A talk in Birzeit University Museum on Lydda Refugees and Commercial Industrial History before the Nakba
Ramallah – 27 October 2018:
In collaboration with the A. M. Qattan Foundation, the Birzeit University Museum hosted a talk, titled Lydda Refugees and Commercial Industrial History before the Nakba. Naser Rumanneh, Chairman of the Al-Lod National Society, talked about the past and present struggles of the Lydda residents and refugees, pre-Nakba industrial and commercial history, evolution of agriculture, investment of economic expertise, and preservation of business and commercial heritage following displacement of the Lydda community.
The talk was organised in the context of Cities Exhibition 6, Lydda – A Garden Disremembered, part of Qalandiya International 2018.
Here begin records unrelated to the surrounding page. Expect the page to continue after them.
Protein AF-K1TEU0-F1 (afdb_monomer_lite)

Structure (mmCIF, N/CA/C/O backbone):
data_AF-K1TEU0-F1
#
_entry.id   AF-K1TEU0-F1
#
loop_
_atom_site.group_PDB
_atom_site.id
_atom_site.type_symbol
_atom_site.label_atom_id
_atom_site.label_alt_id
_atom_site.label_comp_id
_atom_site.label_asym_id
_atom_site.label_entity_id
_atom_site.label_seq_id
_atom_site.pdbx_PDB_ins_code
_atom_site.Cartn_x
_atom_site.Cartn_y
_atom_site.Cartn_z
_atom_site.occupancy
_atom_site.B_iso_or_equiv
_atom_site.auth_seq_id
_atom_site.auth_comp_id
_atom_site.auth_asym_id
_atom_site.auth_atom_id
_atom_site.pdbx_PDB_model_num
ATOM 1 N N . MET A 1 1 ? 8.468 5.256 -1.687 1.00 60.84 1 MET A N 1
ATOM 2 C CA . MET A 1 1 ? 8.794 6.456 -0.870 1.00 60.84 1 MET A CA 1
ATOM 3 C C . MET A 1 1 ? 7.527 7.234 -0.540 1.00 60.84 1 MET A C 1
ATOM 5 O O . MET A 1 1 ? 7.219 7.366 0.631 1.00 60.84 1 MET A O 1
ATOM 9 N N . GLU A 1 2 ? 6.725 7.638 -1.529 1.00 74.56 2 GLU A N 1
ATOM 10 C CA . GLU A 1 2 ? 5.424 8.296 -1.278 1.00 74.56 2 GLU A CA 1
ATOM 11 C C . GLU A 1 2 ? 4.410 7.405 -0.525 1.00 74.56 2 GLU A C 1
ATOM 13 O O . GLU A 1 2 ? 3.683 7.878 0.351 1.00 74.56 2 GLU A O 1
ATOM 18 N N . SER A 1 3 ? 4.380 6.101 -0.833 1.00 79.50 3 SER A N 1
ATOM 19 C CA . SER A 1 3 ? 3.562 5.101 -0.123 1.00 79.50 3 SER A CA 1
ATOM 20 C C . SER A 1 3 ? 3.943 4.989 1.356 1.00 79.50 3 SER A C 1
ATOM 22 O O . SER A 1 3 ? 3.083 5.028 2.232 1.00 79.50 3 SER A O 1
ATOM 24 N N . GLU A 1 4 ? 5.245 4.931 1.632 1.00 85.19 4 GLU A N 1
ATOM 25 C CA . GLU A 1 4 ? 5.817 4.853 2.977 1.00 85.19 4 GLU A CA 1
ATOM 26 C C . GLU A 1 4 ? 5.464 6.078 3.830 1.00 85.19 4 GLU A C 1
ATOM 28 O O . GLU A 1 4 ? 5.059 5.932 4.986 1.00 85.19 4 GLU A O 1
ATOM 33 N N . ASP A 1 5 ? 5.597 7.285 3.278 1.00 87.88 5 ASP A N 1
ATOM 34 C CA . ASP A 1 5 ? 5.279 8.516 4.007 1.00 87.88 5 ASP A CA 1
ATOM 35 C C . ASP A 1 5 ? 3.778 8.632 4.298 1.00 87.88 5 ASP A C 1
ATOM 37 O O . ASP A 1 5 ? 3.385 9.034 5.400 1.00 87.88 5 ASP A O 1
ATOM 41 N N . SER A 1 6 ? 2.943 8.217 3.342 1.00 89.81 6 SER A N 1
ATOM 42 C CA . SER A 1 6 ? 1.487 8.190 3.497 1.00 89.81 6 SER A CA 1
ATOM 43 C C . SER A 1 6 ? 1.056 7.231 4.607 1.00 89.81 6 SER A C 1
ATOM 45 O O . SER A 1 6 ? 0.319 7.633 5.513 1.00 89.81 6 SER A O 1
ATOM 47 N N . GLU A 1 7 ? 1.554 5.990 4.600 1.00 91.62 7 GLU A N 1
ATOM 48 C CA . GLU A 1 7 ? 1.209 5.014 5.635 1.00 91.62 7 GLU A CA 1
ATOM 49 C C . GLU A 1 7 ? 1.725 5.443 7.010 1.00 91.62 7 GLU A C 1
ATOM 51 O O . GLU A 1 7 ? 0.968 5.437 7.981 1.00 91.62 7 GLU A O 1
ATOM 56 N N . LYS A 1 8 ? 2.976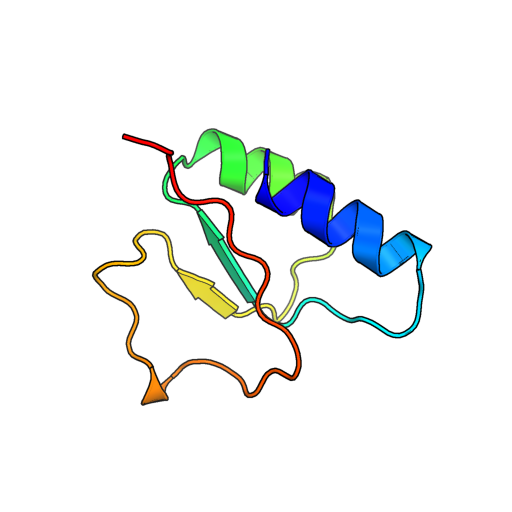 5.917 7.111 1.00 92.00 8 LYS A N 1
ATOM 57 C CA . LYS A 1 8 ? 3.515 6.459 8.372 1.00 92.00 8 LYS A CA 1
ATOM 58 C C . LYS A 1 8 ? 2.652 7.587 8.921 1.00 92.00 8 LYS A C 1
ATOM 60 O O . LYS A 1 8 ? 2.457 7.670 10.136 1.00 92.00 8 LYS A O 1
ATOM 65 N N . GLY A 1 9 ? 2.164 8.471 8.053 1.00 93.12 9 GLY A N 1
ATOM 66 C CA . GLY A 1 9 ? 1.264 9.556 8.430 1.00 93.12 9 GLY A CA 1
ATOM 67 C C . GLY A 1 9 ? -0.041 9.036 9.032 1.00 93.12 9 GLY A C 1
ATOM 68 O O . GLY A 1 9 ? -0.413 9.441 10.136 1.00 93.12 9 GLY A O 1
ATOM 69 N N . LEU A 1 10 ? -0.698 8.098 8.348 1.00 93.31 10 LEU A N 1
ATOM 70 C CA . LEU A 1 10 ? -1.965 7.508 8.789 1.00 93.31 10 LEU A CA 1
ATOM 71 C C . LEU A 1 10 ? -1.809 6.656 10.053 1.00 93.31 10 LEU A C 1
ATOM 73 O O . LEU A 1 10 ? -2.608 6.784 10.981 1.00 93.31 10 LEU A O 1
ATOM 77 N N . HIS A 1 11 ? -0.739 5.870 10.154 1.00 90.75 11 HIS A N 1
ATOM 78 C CA . HIS A 1 11 ? -0.428 5.103 11.358 1.00 90.75 11 HIS A CA 1
ATOM 79 C C . HIS A 1 11 ? -0.221 6.027 12.572 1.00 90.75 11 HIS A C 1
ATOM 81 O O . HIS A 1 11 ? -0.634 5.701 13.685 1.00 90.75 11 HIS A O 1
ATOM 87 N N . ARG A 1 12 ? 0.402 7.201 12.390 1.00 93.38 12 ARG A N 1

Rumanneh began his talk by providing an overview of the Lydda residents’ struggle against the British Mandate, insisting on existence and preparing rebels. Of these, As’ad al-Tartir was a wanted rebel at the time. He passed away in 2003.
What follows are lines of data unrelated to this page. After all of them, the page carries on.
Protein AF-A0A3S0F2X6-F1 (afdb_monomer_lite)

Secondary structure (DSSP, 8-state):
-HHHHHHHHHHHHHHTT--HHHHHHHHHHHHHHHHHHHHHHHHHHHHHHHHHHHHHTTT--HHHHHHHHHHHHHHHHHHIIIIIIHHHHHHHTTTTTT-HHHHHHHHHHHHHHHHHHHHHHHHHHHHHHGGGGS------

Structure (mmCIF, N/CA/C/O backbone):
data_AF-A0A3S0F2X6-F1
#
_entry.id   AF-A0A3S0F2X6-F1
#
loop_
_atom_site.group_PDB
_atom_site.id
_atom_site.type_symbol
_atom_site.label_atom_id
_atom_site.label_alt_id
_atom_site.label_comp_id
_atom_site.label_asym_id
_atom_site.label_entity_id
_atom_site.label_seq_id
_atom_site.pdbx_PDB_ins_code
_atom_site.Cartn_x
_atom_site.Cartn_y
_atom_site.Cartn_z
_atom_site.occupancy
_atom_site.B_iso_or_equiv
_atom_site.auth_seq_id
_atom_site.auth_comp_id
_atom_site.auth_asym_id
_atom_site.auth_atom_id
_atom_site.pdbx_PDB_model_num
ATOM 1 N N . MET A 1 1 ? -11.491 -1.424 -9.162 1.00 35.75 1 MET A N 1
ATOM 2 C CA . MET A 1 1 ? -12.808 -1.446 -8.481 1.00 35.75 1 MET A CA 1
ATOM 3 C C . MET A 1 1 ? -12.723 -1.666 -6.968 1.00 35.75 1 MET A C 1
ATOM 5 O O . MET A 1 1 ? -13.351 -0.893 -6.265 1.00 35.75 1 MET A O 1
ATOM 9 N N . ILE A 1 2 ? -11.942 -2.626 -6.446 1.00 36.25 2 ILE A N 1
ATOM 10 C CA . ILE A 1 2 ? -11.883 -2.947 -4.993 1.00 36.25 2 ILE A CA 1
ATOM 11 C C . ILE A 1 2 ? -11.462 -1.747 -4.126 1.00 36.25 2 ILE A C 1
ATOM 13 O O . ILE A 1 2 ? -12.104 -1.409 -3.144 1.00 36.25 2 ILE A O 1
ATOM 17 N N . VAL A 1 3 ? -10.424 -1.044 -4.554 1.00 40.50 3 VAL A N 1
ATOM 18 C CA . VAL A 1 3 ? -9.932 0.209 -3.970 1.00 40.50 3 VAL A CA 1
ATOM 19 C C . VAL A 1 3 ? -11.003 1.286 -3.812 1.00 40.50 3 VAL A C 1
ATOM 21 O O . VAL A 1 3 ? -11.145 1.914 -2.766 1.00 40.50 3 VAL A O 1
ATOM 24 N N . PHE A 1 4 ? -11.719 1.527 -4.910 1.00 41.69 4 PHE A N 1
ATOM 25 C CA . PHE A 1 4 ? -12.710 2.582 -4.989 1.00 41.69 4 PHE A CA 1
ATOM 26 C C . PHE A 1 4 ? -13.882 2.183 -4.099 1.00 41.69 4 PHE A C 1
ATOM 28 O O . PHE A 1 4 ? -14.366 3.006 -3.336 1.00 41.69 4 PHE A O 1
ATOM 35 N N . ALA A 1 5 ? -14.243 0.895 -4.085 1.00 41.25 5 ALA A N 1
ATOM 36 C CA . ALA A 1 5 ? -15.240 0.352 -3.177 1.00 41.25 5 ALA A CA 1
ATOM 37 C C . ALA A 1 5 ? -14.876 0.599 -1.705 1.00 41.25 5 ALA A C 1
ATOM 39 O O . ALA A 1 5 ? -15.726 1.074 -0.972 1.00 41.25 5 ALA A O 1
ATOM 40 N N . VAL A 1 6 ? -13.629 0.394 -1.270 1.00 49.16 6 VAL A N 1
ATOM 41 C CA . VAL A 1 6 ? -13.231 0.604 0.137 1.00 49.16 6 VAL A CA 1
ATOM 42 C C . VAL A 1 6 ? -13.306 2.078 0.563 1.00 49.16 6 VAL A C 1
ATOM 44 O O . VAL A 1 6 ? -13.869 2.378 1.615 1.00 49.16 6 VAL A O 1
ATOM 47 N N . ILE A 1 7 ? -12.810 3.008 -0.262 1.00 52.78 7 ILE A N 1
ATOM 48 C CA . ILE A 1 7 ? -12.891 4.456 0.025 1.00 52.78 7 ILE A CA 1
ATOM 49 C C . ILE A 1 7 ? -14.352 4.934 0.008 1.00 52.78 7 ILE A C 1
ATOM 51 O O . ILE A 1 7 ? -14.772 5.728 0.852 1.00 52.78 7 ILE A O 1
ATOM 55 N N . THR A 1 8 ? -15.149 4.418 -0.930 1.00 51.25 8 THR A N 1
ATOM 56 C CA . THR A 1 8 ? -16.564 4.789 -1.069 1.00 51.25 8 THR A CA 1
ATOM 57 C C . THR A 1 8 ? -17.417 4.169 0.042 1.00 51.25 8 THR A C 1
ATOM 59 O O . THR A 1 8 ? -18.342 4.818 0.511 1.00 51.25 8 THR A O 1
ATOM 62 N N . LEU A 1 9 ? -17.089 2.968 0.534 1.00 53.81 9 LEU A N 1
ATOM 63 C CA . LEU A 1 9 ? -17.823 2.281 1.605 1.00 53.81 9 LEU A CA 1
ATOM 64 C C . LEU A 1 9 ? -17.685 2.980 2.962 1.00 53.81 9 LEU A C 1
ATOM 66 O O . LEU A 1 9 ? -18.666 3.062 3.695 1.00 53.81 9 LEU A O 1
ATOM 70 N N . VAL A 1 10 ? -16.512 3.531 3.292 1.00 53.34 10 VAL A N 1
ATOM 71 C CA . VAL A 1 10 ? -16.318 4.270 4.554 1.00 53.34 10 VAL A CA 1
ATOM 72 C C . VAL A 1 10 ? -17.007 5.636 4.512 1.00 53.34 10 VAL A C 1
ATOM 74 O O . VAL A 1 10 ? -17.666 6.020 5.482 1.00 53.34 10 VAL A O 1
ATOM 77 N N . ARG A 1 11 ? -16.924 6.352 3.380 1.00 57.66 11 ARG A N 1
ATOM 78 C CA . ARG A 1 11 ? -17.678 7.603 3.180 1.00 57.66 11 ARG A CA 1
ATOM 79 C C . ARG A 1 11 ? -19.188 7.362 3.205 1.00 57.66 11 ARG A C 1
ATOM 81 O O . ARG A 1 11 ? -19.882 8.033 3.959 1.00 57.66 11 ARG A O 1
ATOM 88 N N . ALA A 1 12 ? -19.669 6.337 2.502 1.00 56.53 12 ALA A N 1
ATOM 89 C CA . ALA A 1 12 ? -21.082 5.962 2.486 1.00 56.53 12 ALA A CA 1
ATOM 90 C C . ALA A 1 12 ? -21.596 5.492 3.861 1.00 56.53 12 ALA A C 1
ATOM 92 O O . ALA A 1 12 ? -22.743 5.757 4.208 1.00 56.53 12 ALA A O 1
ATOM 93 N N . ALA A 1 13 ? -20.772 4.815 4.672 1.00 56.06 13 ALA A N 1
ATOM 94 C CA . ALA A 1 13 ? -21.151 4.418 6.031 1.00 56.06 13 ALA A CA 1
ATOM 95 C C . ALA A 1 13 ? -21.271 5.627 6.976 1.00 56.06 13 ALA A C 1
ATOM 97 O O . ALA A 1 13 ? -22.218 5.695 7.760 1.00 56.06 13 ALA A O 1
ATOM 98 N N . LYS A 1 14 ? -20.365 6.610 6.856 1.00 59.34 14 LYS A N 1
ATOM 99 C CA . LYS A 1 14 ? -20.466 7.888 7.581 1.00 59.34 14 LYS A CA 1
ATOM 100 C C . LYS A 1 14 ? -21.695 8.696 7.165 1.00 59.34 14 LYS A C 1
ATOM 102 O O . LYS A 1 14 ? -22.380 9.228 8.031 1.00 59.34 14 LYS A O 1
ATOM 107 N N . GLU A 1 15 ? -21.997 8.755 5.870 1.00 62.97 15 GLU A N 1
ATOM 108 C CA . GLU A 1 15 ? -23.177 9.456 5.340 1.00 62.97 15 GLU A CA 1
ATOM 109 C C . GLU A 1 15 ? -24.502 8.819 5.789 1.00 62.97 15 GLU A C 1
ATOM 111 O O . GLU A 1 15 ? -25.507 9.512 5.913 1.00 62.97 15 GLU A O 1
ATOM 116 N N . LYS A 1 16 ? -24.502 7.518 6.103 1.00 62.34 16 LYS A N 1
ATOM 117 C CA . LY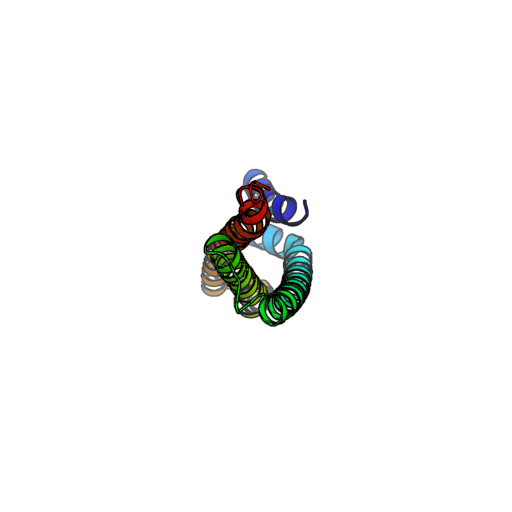S A 1 16 ? -25.659 6.791 6.651 1.00 62.34 16 LYS A CA 1
ATOM 118 C C . LYS A 1 16 ? -25.778 6.848 8.181 1.00 62.34 16 LYS A C 1
ATOM 120 O O . LYS A 1 16 ? -26.646 6.181 8.736 1.00 62.34 16 LYS A O 1
ATOM 125 N N . GLY A 1 17 ? -24.920 7.605 8.868 1.00 66.38 17 GLY A N 1
ATOM 126 C CA . GLY A 1 17 ? -24.958 7.749 10.328 1.00 66.38 17 GLY A CA 1
ATOM 127 C C . GLY A 1 17 ? -24.455 6.530 11.111 1.00 66.38 17 GLY A C 1
ATOM 128 O O . GLY A 1 17 ? -24.685 6.450 12.316 1.00 66.38 17 GLY A O 1
ATOM 129 N N . ILE A 1 18 ? -23.765 5.584 10.462 1.00 70.56 18 ILE A N 1
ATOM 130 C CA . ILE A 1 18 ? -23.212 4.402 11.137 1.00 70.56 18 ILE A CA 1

Lydda was occupied two months after the Nakba. It was because of the fierce resistance by the city.
Rumanneh addressed the nature of relationship between Christians and Muslims in Lydda. Both communities have managed to create a model of social cohesion. On Fridays, public spaces are allocated to Muslims so that they can observe their religious rites. On Sundays, these public spaces are reserved for Christians. In this context, Rumanneh indicated that the logo of the Al-Lod National Society is blazoned with images of a mosque and a church.
In Lydda, the elderly have distinguished themselves through their daily encounters, which used to bring them together. Although they were uneducated, these elderly were intellectuals thanks to these encounters. They were also renowned for their commitment to their traditional costumes, namely, the Qumbaz [male robe] and white Keffiyeh for men, and Milayeh [full-body garment] for women.
In relation to the commercial and industrial activities in Lydda, Rumanneh explained that the Lyddans are famous for being commercially shrewd. They enjoy an advanced level of commercial smartness. Lyddans differ from others by working for far more hours, consequently increasing their sales. In addition, Lyddans have long-standing experience in commerce. They constantly look for all new products. We should not overlook Lydda’s large markets and agricultural products exported abroad. Also, Lydda is mainly famous for olive and citrus cultivation.
The demographic distribution of the Lydda population includes 36,000 Lyddans in the Ramallah and El Bireh governorate and 240,000 others in Jordan.